Esta drástica disposición, como ya se dijo, declara reos de jurisdicción militar a todos los que “resistan a las tropas del rey” y ordena que sean pasados por las armas, previo juicio sumario ante consejo de guerra, sin darles más tiempo que el muy preciso para morir cristianamente. El caso del capellán, a juicio de Calleja, está perfectamente comprendido “en lo dispuesto por los artículos 6o. y 7o. de dicho Bando”. [8] Ha quedado por consiguiente sujeto a la pena capital. No importa que sus delitos no sean “tan notorios ni tan atroces” como los de su compañero y jefe. La ley señala que deben ser ejecutados los que “hubieran tomado parte en la insurrección y servido en ella con cualquier título o destino, aunque sólo sea en el de capellanes”.[9] Tal es el caso del capellán Morales. No hay ninguna razón para hacer excepción con él.

Sin embargo, para obsequiar la solicitud del prelado, admite que si los jueces comisionados tienen “algún impedimento que exija mayor dilación para ejecutar a Morales”, aprobará que se difiera el proceso, aunque no por largo tiempo sino sólo “en cuanto lo permita el orden de la justicia y la necesidad de desembarazarse de esta clase de reos”.[10]

Por lo demás, se manifiesta “bien persuadido de que ni el espíritu de la Iglesia, ni el de vuestra señoría ilustrísima es el de proteger los delitos”. Más conciliador, agrega: “Cuento para todo con el vigoroso celo de vuestra señoría ilustrísima”. Y por último, en tono francamente hipócrita -no se le puede llamar de otro modo- concluye: “Unido a sus sentimientos piadosos, puedo asegurarle también que no me es menos sensible verme en la necesidad de descargar el golpe de la ley sobre unos individuos tan distinguidos por su clase como por la enormidad de sus delitos”.[11]
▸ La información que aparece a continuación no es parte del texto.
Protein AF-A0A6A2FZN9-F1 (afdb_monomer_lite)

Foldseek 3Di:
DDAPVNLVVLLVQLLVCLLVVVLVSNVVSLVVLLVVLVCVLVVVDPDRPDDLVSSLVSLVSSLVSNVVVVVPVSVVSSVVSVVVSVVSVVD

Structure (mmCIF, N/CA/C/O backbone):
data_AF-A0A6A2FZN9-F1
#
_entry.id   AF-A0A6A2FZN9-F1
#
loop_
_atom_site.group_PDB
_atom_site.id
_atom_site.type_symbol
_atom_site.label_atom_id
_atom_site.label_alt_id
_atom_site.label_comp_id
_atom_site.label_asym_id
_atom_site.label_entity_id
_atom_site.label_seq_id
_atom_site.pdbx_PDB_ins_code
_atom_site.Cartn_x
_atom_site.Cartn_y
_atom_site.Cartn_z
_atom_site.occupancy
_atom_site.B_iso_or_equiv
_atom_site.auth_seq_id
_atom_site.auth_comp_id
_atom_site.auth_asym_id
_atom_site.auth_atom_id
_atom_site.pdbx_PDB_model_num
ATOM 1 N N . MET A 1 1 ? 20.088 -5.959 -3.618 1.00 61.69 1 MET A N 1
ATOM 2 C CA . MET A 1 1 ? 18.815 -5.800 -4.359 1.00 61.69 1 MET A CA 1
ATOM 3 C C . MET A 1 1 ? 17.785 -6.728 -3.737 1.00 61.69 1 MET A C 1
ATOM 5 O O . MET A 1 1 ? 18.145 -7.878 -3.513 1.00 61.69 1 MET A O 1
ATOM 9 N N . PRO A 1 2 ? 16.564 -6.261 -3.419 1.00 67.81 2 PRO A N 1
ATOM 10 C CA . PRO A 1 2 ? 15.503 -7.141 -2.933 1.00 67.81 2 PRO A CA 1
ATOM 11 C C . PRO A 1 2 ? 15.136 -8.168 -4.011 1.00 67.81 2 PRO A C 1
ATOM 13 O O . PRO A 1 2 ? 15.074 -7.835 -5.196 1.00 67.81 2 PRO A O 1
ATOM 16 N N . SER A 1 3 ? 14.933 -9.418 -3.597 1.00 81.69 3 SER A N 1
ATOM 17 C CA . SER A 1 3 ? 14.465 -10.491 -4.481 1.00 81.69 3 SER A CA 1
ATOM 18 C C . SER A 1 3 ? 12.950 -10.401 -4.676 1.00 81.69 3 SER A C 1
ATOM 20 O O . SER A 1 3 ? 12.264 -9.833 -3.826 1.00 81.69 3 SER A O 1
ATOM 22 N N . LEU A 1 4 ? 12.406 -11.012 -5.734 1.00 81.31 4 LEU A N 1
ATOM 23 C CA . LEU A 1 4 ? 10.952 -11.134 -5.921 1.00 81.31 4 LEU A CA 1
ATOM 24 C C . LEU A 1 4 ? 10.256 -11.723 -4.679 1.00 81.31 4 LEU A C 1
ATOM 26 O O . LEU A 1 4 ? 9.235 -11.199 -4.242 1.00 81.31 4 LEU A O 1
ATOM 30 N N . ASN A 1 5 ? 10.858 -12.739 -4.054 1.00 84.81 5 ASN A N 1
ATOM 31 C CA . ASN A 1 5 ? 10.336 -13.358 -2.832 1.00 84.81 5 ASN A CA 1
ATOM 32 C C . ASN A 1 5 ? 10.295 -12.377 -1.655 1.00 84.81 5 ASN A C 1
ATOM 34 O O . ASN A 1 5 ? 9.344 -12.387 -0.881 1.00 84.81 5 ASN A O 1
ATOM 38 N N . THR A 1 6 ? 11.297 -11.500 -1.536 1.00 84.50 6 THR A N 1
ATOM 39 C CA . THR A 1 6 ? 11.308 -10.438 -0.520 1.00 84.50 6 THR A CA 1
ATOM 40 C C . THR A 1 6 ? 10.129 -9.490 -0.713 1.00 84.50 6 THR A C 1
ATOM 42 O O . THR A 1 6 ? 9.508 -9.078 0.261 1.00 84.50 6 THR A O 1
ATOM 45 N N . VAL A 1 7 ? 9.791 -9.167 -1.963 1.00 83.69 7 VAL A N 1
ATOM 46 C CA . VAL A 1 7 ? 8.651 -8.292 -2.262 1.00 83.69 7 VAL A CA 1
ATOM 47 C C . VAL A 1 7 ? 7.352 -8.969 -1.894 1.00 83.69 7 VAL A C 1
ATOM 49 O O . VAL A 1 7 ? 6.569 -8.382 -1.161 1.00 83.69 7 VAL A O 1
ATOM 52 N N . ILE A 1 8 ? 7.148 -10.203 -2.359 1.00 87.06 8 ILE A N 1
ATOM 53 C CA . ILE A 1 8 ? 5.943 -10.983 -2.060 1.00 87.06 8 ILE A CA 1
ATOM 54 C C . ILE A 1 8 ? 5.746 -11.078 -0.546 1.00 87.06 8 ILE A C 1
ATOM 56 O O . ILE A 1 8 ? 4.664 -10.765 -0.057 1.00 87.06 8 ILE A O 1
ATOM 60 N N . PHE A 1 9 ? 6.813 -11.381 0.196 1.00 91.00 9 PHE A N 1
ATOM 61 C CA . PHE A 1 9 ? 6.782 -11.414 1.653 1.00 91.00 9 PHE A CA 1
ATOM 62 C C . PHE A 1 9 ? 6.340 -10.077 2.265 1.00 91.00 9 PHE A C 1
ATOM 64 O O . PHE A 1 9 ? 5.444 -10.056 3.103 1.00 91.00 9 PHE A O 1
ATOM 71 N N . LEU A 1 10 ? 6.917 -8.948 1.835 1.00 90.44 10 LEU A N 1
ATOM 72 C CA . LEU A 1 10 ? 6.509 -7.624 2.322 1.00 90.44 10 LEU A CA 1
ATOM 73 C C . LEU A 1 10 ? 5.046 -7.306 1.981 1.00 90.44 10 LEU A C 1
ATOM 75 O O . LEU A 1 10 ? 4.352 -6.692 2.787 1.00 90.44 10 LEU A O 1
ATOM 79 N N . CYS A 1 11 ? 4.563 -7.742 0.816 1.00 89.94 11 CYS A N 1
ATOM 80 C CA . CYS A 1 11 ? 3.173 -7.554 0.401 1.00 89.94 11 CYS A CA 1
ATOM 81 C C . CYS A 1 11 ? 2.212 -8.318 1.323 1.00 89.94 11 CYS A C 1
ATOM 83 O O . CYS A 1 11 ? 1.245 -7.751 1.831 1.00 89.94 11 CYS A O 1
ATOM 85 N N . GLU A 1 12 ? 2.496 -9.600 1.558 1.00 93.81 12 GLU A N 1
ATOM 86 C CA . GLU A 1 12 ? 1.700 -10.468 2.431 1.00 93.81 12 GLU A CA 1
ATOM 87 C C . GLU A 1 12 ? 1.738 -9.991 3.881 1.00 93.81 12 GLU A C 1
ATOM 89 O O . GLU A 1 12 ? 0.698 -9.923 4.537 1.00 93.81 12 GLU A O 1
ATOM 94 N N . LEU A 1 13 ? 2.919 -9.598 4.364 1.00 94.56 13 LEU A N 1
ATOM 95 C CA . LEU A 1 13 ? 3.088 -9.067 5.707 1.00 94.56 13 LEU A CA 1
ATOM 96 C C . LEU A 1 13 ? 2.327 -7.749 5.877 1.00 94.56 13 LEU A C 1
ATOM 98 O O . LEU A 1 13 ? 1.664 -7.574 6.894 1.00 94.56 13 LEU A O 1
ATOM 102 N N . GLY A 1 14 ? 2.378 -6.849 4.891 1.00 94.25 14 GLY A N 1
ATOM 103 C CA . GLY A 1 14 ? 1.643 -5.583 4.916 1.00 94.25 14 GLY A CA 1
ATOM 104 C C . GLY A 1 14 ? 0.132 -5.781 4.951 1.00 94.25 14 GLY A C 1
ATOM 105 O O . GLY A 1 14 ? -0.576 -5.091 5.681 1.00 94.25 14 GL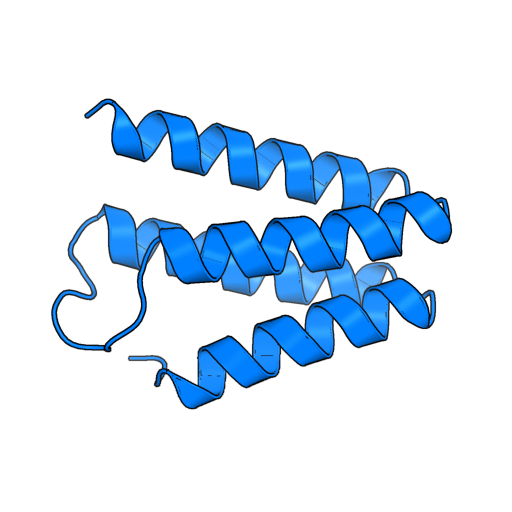Y A O 1
ATOM 106 N N . GLU A 1 15 ? -0.387 -6.746 4.191 1.00 95.38 15 GLU A N 1
ATOM 107 C CA . GLU A 1 15 ? -1.810 -7.078 4.246 1.00 95.38 15 GLU A CA 1
ATOM 108 C C . GLU A 1 15 ? -2.181 -7.699 5.594 1.00 95.38 15 GLU A C 1
ATOM 110 O O . GLU A 1 15 ? -3.211 -7.355 6.176 1.00 95.38 15 GLU A O 1
ATOM 115 N N . LEU A 1 16 ? -1.345 -8.603 6.108 1.00 96.56 16 LEU A N 1
ATOM 116 C CA . LEU A 1 16 ? -1.578 -9.259 7.386 1.00 96.56 16 LEU A CA 1
ATOM 117 C C . LEU A 1 16 ? -1.592 -8.248 8.535 1.00 96.56 16 LEU A C 1
ATOM 119 O O . LEU A 1 16 ? -2.510 -8.275 9.352 1.00 96.56 16 LEU A O 1
ATOM 123 N N . THR A 1 17 ? -0.622 -7.336 8.596 1.00 96.19 17 THR A N 1
ATOM 124 C CA . THR A 1 17 ? -0.564 -6.299 9.637 1.00 96.19 17 THR A CA 1
ATOM 125 C C . THR A 1 17 ? -1.739 -5.329 9.532 1.00 96.19 17 THR A C 1
ATOM 127 O O . THR A 1 17 ? -2.324 -4.984 10.562 1.00 96.19 17 THR A O 1
ATOM 130 N N . ALA A 1 18 ? -2.174 -4.990 8.313 1.00 95.12 18 ALA A N 1
ATOM 131 C CA . 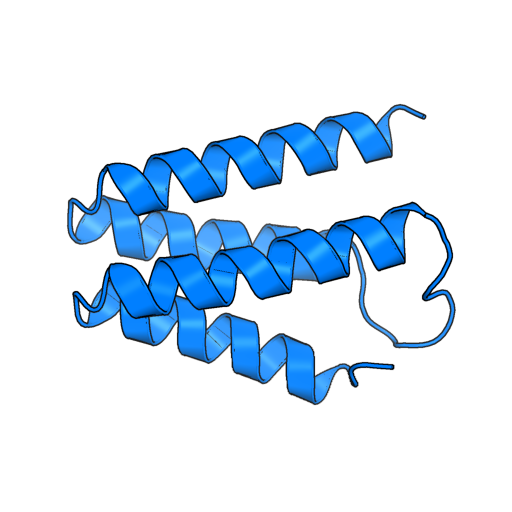ALA A 1 18 ? -3.385 -4.205 8.088 1.00 95.12 18 ALA A CA 1
ATOM 132 C C . ALA A 1 18 ? -4.649 -4.933 8.583 1.00 95.12 18 ALA A C 1
ATOM 134 O O . ALA A 1 18 ? -5.493 -4.323 9.236 1.00 95.12 18 ALA A O 1
ATOM 135 N N . LYS A 1 19 ? -4.771 -6.243 8.336 1.00 95.88 19 LYS A N 1
ATOM 136 C CA . LYS A 1 19 ? -5.890 -7.066 8.832 1.00 95.88 19 LYS A CA 1
ATOM 137 C C . LYS A 1 19 ? -5.887 -7.219 10.353 1.00 95.88 19 LYS A C 1
ATOM 139 O O . LYS A 1 19 ? -6.950 -7.251 10.965 1.00 95.88 19 LYS A O 1
ATOM 144 N N . GLN A 1 20 ? -4.706 -7.304 10.961 1.00 95.38 20 GLN A N 1
ATOM 145 C CA . GLN A 1 20 ? -4.525 -7.529 12.401 1.00 95.38 20 GLN A CA 1
ATOM 146 C C . GLN A 1 20 ? -4.477 -6.243 13.234 1.00 95.38 20 GLN A C 1
ATOM 148 O O . GLN A 1 20 ? -4.211 -6.295 14.432 1.00 95.38 20 GLN A O 1
ATOM 153 N N . LYS A 1 21 ? -4.759 -5.082 12.634 1.00 92.12 21 LYS A N 1
ATOM 154 C CA . LYS A 1 21 ? -4.781 -3.790 13.340 1.00 92.12 21 LYS A CA 1
ATOM 155 C C . LYS A 1 21 ? -3.427 -3.321 13.875 1.00 92.12 21 LYS A C 1
ATOM 157 O O . LYS A 1 21 ? -3.361 -2.495 14.782 1.00 92.12 21 LYS A O 1
ATOM 162 N N . PHE A 1 22 ? -2.339 -3.775 13.255 1.00 95.00 22 PHE A N 1
ATOM 163 C CA . PHE A 1 22 ? -0.985 -3.294 13.527 1.00 95.00 22 PHE A CA 1
ATOM 164 C C . PHE A 1 22 ? -0.643 -2.105 12.620 1.00 95.00 22 PHE A C 1
ATOM 166 O O . PHE A 1 22 ? 0.164 -2.216 11.696 1.00 95.00 22 PHE A O 1
ATOM 173 N N . GLU A 1 23 ? -1.279 -0.958 12.875 1.00 92.12 23 GLU A N 1
ATOM 174 C CA . GLU A 1 23 ? -1.174 0.252 12.043 1.00 92.12 23 GLU A CA 1
ATOM 175 C C . GLU A 1 23 ? 0.280 0.695 11.830 1.00 92.12 23 GLU A C 1
ATOM 177 O O . GLU A 1 23 ? 0.725 0.781 10.689 1.00 92.12 23 GLU A O 1
ATOM 182 N N . LYS A 1 24 ? 1.062 0.836 12.907 1.00 94.56 24 LYS A N 1
ATOM 183 C CA . LYS A 1 24 ? 2.472 1.248 12.818 1.00 94.56 24 LYS A CA 1
ATOM 184 C C . LYS A 1 24 ? 3.323 0.294 11.970 1.00 94.56 24 LYS A C 1
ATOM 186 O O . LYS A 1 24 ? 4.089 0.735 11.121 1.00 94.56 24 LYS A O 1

Calleja, pues, no se siente un déspota arbitrario sino un “piadoso” y “sensible” gobernante. Se basa en una ley que defiende los fueros del Estado colonial, que están por encima de los de cualquier individuo, clase o corporación. Le duele descargar “el golpe de la ley” sobre personas tan selectas; pero es necesario hacerlo con ambas. Dura lex sed lex. La ley es dura pero es la ley. Puede esperar, desde luego, pero no mucho, ya que es imperiosa la necesidad de “desembarazarse” de tales miembros del clero, distinguidos por pertenecer a tal corporación, pero más aún por la gravedad de los crímenes que han cometido.
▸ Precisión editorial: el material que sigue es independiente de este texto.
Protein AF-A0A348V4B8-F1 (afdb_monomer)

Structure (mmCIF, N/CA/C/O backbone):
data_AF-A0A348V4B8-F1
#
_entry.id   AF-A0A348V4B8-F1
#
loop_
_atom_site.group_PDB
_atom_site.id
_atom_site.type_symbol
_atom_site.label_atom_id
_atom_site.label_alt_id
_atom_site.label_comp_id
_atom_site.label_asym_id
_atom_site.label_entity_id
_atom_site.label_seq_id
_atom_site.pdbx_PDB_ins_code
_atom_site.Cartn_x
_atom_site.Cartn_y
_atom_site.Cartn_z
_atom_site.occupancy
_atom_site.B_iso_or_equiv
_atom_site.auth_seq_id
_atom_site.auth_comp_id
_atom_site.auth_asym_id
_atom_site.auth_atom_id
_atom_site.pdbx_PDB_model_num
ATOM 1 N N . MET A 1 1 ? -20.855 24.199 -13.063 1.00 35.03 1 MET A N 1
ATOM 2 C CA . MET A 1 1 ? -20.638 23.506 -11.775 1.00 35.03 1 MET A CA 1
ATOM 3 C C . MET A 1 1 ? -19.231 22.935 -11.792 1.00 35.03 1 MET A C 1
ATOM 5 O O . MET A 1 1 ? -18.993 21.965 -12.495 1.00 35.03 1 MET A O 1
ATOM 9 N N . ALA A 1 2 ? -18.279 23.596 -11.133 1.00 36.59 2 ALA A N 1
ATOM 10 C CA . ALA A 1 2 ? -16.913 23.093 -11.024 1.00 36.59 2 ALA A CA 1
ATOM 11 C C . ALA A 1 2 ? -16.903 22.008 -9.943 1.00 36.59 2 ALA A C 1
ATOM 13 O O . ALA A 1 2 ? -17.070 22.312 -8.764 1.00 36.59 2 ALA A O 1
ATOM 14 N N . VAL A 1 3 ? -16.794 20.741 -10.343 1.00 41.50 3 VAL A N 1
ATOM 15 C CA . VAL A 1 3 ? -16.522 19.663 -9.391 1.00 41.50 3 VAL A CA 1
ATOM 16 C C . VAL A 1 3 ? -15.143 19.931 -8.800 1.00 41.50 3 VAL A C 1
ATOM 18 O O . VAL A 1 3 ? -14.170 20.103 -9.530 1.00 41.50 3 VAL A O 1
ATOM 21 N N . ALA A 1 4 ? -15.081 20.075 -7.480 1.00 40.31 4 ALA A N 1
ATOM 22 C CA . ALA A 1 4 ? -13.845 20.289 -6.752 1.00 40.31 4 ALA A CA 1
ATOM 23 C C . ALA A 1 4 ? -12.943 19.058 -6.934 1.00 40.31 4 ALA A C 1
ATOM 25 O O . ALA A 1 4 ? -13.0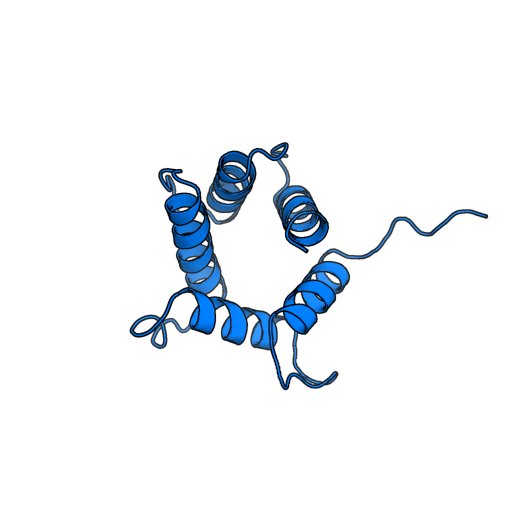29 18.092 -6.179 1.00 40.31 4 ALA A O 1
ATOM 26 N N . SER A 1 5 ? -12.083 19.081 -7.953 1.00 45.72 5 SER A N 1
ATOM 27 C CA . SER A 1 5 ? -11.045 18.076 -8.211 1.00 45.72 5 SER A CA 1
ATOM 28 C C . SER A 1 5 ? -9.893 18.229 -7.211 1.00 45.72 5 SER A C 1
ATOM 30 O O . SER A 1 5 ? -8.742 18.408 -7.587 1.00 45.72 5 SER A O 1
ATOM 32 N N . GLY A 1 6 ? -10.223 18.239 -5.922 1.00 48.97 6 GLY A N 1
ATOM 33 C CA . GLY A 1 6 ? -9.313 18.492 -4.812 1.00 48.97 6 GLY A CA 1
ATOM 34 C C . GLY A 1 6 ? -9.527 17.484 -3.696 1.00 48.97 6 GLY A C 1
ATOM 35 O O . GLY A 1 6 ? -9.550 17.859 -2.527 1.00 48.97 6 GLY A O 1
ATOM 36 N N . VAL A 1 7 ? -9.747 16.210 -4.034 1.00 61.44 7 VAL A N 1
ATOM 37 C CA . VAL A 1 7 ? -9.701 15.165 -3.010 1.00 61.44 7 VAL A CA 1
ATOM 38 C C . VAL A 1 7 ? -8.245 15.049 -2.574 1.00 61.44 7 VAL A C 1
ATOM 40 O O . VAL A 1 7 ? -7.407 14.521 -3.304 1.00 61.44 7 VAL A O 1
ATOM 43 N N . SER A 1 8 ? -7.934 15.606 -1.404 1.00 75.62 8 SER A N 1
ATOM 44 C CA . SER A 1 8 ? -6.604 15.523 -0.807 1.00 75.62 8 SER A CA 1
ATOM 45 C C . SER A 1 8 ? -6.164 14.064 -0.732 1.00 75.62 8 SER A C 1
ATOM 47 O O . SER A 1 8 ? -6.970 13.199 -0.385 1.00 75.62 8 SER A O 1
ATOM 49 N N . LEU A 1 9 ? -4.887 13.788 -1.013 1.00 80.19 9 LE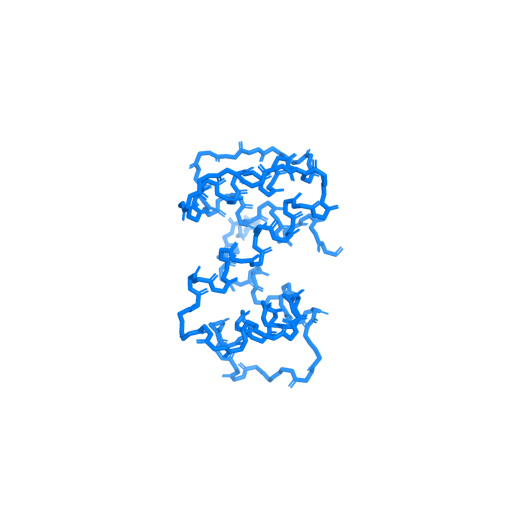U A N 1
ATOM 50 C CA . LEU A 1 9 ? -4.320 12.435 -0.977 1.00 80.19 9 LEU A CA 1
ATOM 51 C C . LEU A 1 9 ? -4.709 11.683 0.306 1.00 80.19 9 LEU A C 1
ATOM 53 O O . LEU A 1 9 ? -5.103 10.524 0.255 1.00 80.19 9 LEU A O 1
ATOM 57 N N . SER A 1 10 ? -4.686 12.380 1.440 1.00 79.31 10 SER A N 1
ATOM 58 C CA . SER A 1 10 ? -5.056 11.862 2.756 1.00 79.31 10 SER A CA 1
ATOM 59 C C . SER A 1 10 ? -6.498 11.338 2.833 1.00 79.31 10 SER A C 1
ATOM 61 O O . SER A 1 10 ? -6.770 10.422 3.601 1.00 79.31 10 SER A O 1
ATOM 63 N N . ILE A 1 11 ? -7.430 11.912 2.063 1.00 82.50 11 ILE A N 1
ATOM 64 C CA . ILE A 1 11 ? -8.835 11.477 1.999 1.00 82.50 11 ILE A CA 1
ATOM 65 C C . ILE A 1 11 ? -8.951 10.200 1.164 1.00 82.50 11 ILE A C 1
ATOM 67 O O . ILE A 1 11 ? -9.565 9.243 1.630 1.00 82.50 11 ILE A O 1
ATOM 71 N N . LEU A 1 12 ? -8.332 10.166 -0.024 1.00 82.50 12 LEU A N 1
ATOM 72 C CA . LEU A 1 12 ? -8.300 8.968 -0.878 1.00 82.50 12 LEU A CA 1
ATOM 73 C C . LEU A 1 12 ? -7.674 7.787 -0.137 1.00 82.50 12 LEU A C 1
ATOM 75 O O . LEU A 1 12 ? -8.234 6.698 -0.091 1.00 82.50 12 LEU A O 1
ATOM 79 N N . GLU A 1 13 ? -6.534 8.038 0.497 1.00 84.56 13 GLU A N 1
ATOM 80 C CA . GLU A 1 13 ? -5.795 7.050 1.269 1.00 84.56 13 GLU A CA 1
ATOM 81 C C . GLU A 1 13 ? -6.626 6.525 2.443 1.00 84.56 13 GLU A C 1
ATOM 83 O O . GLU A 1 13 ? -6.699 5.318 2.659 1.00 84.56 13 GLU A O 1
ATOM 88 N N . ARG A 1 14 ? -7.329 7.410 3.164 1.00 83.38 14 ARG A N 1
ATOM 89 C CA . ARG A 1 14 ? -8.226 6.996 4.247 1.00 83.38 14 ARG A CA 1
ATOM 90 C C . ARG A 1 14 ? -9.370 6.117 3.750 1.00 83.38 14 ARG A C 1
ATOM 92 O O . ARG A 1 14 ? -9.653 5.107 4.385 1.00 83.38 14 ARG A O 1
ATOM 99 N N . GLN A 1 15 ? -10.023 6.501 2.653 1.00 83.69 15 GLN A N 1
ATOM 100 C CA . GLN A 1 15 ? -11.129 5.738 2.065 1.00 83.69 15 GLN A CA 1
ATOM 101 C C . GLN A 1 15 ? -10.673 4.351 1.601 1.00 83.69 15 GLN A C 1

Aunque el virrey se funda en una disposición especialmente promulgada para justificar todos los atropellos de la bota militar en tiempos de guerra, mucho más rígida que la ordenanza, nunca llega a suponer que, de acuerdo con la interpretación jurídica del doctor Fonte, al aceptar la Jurisdicción Unida ha renunciado implícitamente a la formación de un consejo de guerra y, por consiguiente, a lo dispuesto por el Bando invocado. Al perder su base legal, pues, el soldado tiene perdido el caso frente al doctor en Derecho. Y en efecto, lo perderá...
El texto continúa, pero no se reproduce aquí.